MONTPELIERVergennes Union Middle and High School has been inducted into The League of Innovative Schools, the Department announced today.  

The League of Innovative Schools is comprised of secondary schools from across the state, and is affiliated with the New England Secondary Schools Consortium (NESSC). The Consortium includes Maine, New Hampshire, Connecticut, Rhode Island and Vermont. The goal of the league and the consortium is to promote innovative strategies, to establish a network of best practices that is directly linked to 21st century learning and to promote greater educational equity and opportunities for all students. League schools will serve as models for local education agencies around the state shaping the future of Vermont public education. 

Vergennes will be piloting the Proficiency Based Graduation Requirements (PBGR) for their freshman class next year. The hope is that within four years all high school students will be graduating based on demonstrated abilities, not simply seat time.
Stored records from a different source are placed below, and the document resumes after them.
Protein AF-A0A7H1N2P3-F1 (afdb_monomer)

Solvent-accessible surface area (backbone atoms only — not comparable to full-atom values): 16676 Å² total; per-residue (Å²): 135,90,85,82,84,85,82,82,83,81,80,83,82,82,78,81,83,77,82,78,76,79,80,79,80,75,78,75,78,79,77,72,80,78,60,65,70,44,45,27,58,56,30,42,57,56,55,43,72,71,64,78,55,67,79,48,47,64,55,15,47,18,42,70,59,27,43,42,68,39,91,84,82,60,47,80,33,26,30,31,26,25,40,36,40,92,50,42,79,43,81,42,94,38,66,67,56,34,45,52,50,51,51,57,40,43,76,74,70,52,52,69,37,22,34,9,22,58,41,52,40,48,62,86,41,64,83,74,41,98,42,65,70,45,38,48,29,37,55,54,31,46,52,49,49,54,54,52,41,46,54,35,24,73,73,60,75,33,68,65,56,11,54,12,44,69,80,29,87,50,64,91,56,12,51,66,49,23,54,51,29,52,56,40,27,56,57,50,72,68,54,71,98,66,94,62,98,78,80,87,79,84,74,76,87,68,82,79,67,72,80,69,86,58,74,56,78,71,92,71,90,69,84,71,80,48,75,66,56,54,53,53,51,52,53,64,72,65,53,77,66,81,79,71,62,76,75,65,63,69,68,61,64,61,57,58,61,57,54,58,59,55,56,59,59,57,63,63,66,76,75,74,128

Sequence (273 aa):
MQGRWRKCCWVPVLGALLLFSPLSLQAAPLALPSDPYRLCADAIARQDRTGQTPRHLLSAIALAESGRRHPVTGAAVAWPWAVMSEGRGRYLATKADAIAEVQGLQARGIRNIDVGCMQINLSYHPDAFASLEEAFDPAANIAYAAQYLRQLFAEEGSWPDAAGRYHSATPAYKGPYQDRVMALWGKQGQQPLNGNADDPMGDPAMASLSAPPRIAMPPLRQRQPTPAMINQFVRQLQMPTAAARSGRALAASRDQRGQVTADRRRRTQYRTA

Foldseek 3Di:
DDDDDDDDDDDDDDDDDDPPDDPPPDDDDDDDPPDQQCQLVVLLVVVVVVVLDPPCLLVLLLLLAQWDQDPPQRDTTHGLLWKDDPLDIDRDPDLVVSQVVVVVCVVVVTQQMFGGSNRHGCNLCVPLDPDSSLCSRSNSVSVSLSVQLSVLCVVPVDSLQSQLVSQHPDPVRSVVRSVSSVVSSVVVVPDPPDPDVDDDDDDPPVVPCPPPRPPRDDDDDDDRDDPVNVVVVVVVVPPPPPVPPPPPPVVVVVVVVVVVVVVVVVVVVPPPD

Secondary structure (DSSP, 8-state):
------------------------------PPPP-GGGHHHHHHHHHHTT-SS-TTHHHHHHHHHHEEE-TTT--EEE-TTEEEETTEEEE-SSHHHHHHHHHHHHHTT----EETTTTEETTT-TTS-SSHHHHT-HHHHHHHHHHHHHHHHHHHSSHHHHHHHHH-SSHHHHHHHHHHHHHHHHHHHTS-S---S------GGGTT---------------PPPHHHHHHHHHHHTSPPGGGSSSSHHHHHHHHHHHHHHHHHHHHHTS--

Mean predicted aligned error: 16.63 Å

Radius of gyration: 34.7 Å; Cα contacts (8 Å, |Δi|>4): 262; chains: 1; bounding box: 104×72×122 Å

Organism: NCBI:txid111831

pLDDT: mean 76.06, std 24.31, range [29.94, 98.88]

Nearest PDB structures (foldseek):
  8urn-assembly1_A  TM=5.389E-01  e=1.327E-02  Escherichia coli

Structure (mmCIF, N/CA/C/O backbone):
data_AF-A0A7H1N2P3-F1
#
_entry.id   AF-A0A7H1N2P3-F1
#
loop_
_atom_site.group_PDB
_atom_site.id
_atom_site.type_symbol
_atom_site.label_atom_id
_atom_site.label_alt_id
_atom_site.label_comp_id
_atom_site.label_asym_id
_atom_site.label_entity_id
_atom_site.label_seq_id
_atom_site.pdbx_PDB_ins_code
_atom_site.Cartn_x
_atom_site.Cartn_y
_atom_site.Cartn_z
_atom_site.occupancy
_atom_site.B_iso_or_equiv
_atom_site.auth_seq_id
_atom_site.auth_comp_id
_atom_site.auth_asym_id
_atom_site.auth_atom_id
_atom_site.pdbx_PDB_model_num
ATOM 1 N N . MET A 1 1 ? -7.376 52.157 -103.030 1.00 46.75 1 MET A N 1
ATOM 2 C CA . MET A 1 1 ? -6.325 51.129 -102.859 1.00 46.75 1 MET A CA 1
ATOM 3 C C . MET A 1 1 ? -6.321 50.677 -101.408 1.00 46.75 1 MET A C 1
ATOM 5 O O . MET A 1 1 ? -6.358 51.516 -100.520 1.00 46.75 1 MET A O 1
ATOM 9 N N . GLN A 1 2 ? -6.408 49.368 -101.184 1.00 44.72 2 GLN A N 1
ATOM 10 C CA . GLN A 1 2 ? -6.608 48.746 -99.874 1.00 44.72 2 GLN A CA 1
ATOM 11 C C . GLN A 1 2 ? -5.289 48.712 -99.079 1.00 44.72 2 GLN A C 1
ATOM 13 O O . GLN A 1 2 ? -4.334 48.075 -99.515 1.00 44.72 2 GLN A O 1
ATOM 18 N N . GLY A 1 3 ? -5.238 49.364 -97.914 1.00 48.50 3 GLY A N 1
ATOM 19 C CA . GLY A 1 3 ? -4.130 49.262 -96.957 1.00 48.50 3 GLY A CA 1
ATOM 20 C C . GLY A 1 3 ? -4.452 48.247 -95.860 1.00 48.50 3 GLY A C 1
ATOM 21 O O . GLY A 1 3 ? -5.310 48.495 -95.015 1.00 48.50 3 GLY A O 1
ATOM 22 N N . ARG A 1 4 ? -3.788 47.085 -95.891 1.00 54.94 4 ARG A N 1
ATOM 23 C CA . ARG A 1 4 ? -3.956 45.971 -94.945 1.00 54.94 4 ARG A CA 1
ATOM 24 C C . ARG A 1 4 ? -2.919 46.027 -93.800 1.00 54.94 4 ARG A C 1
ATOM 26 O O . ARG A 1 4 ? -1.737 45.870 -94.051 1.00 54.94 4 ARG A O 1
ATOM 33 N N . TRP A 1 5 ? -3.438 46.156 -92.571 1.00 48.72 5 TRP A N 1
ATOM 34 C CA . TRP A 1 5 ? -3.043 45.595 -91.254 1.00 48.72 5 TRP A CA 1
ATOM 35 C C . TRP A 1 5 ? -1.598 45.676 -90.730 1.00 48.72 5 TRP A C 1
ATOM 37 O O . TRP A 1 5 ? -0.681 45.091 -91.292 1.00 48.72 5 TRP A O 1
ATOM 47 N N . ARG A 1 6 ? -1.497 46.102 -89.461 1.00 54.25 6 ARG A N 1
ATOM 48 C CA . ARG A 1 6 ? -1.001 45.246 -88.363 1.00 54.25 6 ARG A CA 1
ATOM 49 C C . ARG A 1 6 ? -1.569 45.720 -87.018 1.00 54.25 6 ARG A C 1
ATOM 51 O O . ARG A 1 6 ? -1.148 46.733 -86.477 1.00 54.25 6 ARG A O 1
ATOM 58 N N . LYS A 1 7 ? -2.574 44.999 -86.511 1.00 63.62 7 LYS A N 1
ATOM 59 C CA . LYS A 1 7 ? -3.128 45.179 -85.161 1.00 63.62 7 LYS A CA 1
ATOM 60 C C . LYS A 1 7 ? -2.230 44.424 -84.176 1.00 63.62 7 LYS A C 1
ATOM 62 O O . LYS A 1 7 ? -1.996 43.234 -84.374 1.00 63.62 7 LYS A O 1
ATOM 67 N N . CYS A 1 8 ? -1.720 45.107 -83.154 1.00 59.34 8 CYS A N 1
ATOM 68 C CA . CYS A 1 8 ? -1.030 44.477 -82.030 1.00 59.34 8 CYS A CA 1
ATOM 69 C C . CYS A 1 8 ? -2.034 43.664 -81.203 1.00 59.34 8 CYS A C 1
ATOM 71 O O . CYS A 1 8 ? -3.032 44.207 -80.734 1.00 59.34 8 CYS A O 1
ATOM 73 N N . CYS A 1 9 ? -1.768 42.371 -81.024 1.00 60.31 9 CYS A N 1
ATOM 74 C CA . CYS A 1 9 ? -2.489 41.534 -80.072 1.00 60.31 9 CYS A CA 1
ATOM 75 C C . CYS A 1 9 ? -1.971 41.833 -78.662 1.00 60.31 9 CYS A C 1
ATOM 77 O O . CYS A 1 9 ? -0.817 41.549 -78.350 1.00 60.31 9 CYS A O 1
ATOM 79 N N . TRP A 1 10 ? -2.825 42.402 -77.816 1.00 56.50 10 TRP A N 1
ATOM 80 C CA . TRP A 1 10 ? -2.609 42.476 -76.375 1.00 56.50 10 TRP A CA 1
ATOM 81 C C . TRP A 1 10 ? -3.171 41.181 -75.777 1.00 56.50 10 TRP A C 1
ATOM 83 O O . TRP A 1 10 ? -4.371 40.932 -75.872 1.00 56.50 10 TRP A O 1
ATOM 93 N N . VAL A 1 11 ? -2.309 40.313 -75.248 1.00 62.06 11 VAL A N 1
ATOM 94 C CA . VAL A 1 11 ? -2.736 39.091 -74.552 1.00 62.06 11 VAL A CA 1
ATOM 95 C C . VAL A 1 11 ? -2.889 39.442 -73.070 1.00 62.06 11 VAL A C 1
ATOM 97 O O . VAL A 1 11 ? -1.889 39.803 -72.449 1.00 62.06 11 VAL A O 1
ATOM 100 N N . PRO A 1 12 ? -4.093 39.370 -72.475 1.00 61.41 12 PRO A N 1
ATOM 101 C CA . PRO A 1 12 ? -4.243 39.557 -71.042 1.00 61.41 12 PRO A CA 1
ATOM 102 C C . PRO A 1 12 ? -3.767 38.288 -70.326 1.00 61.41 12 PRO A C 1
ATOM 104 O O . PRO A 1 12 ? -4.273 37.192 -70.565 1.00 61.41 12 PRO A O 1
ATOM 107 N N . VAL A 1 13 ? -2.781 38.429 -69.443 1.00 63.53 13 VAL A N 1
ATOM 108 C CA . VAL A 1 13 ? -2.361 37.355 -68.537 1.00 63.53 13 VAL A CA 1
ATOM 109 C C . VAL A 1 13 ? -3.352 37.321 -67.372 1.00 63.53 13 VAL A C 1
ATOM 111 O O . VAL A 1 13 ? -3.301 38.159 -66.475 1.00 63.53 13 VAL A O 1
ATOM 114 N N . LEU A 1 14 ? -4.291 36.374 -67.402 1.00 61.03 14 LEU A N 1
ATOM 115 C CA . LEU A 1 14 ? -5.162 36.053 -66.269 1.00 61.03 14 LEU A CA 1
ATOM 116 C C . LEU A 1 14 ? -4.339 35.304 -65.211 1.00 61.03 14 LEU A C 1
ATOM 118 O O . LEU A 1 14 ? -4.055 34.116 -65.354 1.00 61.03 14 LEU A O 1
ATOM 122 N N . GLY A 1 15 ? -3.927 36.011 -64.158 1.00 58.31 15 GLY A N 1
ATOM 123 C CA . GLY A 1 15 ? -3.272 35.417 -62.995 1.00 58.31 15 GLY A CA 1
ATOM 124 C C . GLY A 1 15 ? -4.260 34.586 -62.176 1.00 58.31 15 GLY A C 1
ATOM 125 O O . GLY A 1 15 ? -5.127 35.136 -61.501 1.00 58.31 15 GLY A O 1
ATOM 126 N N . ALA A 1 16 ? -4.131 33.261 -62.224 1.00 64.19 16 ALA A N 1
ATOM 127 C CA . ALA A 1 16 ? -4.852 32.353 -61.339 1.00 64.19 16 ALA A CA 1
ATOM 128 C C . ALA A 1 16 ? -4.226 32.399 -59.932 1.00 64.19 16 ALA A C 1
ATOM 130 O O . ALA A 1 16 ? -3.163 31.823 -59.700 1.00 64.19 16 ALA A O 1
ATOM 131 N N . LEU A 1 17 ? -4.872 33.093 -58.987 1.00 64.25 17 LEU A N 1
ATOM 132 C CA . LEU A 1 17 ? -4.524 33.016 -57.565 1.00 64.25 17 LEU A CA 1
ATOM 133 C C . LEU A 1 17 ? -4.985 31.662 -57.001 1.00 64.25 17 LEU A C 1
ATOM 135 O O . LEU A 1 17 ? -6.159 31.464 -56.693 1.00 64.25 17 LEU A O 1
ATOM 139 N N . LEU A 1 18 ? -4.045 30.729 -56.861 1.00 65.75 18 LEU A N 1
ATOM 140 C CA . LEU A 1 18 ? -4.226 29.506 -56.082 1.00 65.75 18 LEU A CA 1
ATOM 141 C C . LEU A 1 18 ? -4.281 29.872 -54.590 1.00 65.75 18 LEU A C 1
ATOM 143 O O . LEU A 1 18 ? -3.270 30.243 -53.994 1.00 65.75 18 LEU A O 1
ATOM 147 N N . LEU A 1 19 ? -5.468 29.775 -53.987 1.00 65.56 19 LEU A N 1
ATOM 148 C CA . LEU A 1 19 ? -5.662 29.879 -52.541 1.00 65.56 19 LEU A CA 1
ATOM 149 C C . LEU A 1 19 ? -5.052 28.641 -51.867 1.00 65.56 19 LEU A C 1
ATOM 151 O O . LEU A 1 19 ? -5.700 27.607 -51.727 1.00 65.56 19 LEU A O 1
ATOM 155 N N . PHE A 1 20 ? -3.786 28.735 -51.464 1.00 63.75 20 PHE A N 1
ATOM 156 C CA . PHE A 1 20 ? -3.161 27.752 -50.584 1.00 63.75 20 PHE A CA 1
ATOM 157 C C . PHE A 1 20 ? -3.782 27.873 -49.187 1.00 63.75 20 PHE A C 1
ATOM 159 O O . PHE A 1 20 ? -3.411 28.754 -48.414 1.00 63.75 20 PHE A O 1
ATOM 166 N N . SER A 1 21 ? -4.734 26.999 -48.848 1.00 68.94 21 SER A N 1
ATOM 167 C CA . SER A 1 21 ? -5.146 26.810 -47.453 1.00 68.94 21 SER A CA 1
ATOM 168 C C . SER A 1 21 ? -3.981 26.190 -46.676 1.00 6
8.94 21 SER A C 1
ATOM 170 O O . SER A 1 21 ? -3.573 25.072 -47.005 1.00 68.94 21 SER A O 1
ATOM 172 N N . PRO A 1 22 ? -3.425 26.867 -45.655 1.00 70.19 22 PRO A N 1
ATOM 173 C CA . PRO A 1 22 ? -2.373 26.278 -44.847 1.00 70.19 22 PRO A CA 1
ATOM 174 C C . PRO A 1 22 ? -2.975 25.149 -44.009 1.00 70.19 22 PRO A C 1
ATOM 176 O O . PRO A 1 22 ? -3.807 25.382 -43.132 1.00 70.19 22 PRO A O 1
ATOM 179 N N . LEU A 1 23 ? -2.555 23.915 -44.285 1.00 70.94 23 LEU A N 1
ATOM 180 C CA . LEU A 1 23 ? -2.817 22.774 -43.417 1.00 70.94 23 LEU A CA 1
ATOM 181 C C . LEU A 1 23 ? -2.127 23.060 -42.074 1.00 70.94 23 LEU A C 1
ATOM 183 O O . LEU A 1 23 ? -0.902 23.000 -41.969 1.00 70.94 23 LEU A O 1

They are also the only school in Vermont engaged in expeditionary learning, which is a program that puts emphasis on experiential learning through expeditions.

Vergennes Union Elementary School has also been on the move. Since 2005, they have seen tremendous improvements on their Annual Measurable Objectives, which are based on Addison Northwest Supervisory Union’s action plan for making Adequate Yearly Progress in Reading and Math. In all subgroups they are seeing significant progress, and they are closing the gap between students in poverty and their peers. They also focus on students’ whole development, and have a successful child nutrition program.

Earlier members of the League are: Brattleboro Union High School, U-32 Junior and Senior High School, Burlington High School, Rochester High School, Williamstown Middle/High School, Cabot School, South Burlington High School, Bellows Free Academy, St. Albans, Essex Union High School and Montpelier High School.

For more information about the League of Innovative Schools and the New England Secondary School Consortium, please contact Tom Alderman at tom.alderman@state.vt.us, or go to the NESSC website http://www.newenglandssc.org/. At Vergennes, please contact Carol Spencer, Curriculum Coordinator for Addison Northwest Supervisory Union, at 802-877-3332, ext. 13.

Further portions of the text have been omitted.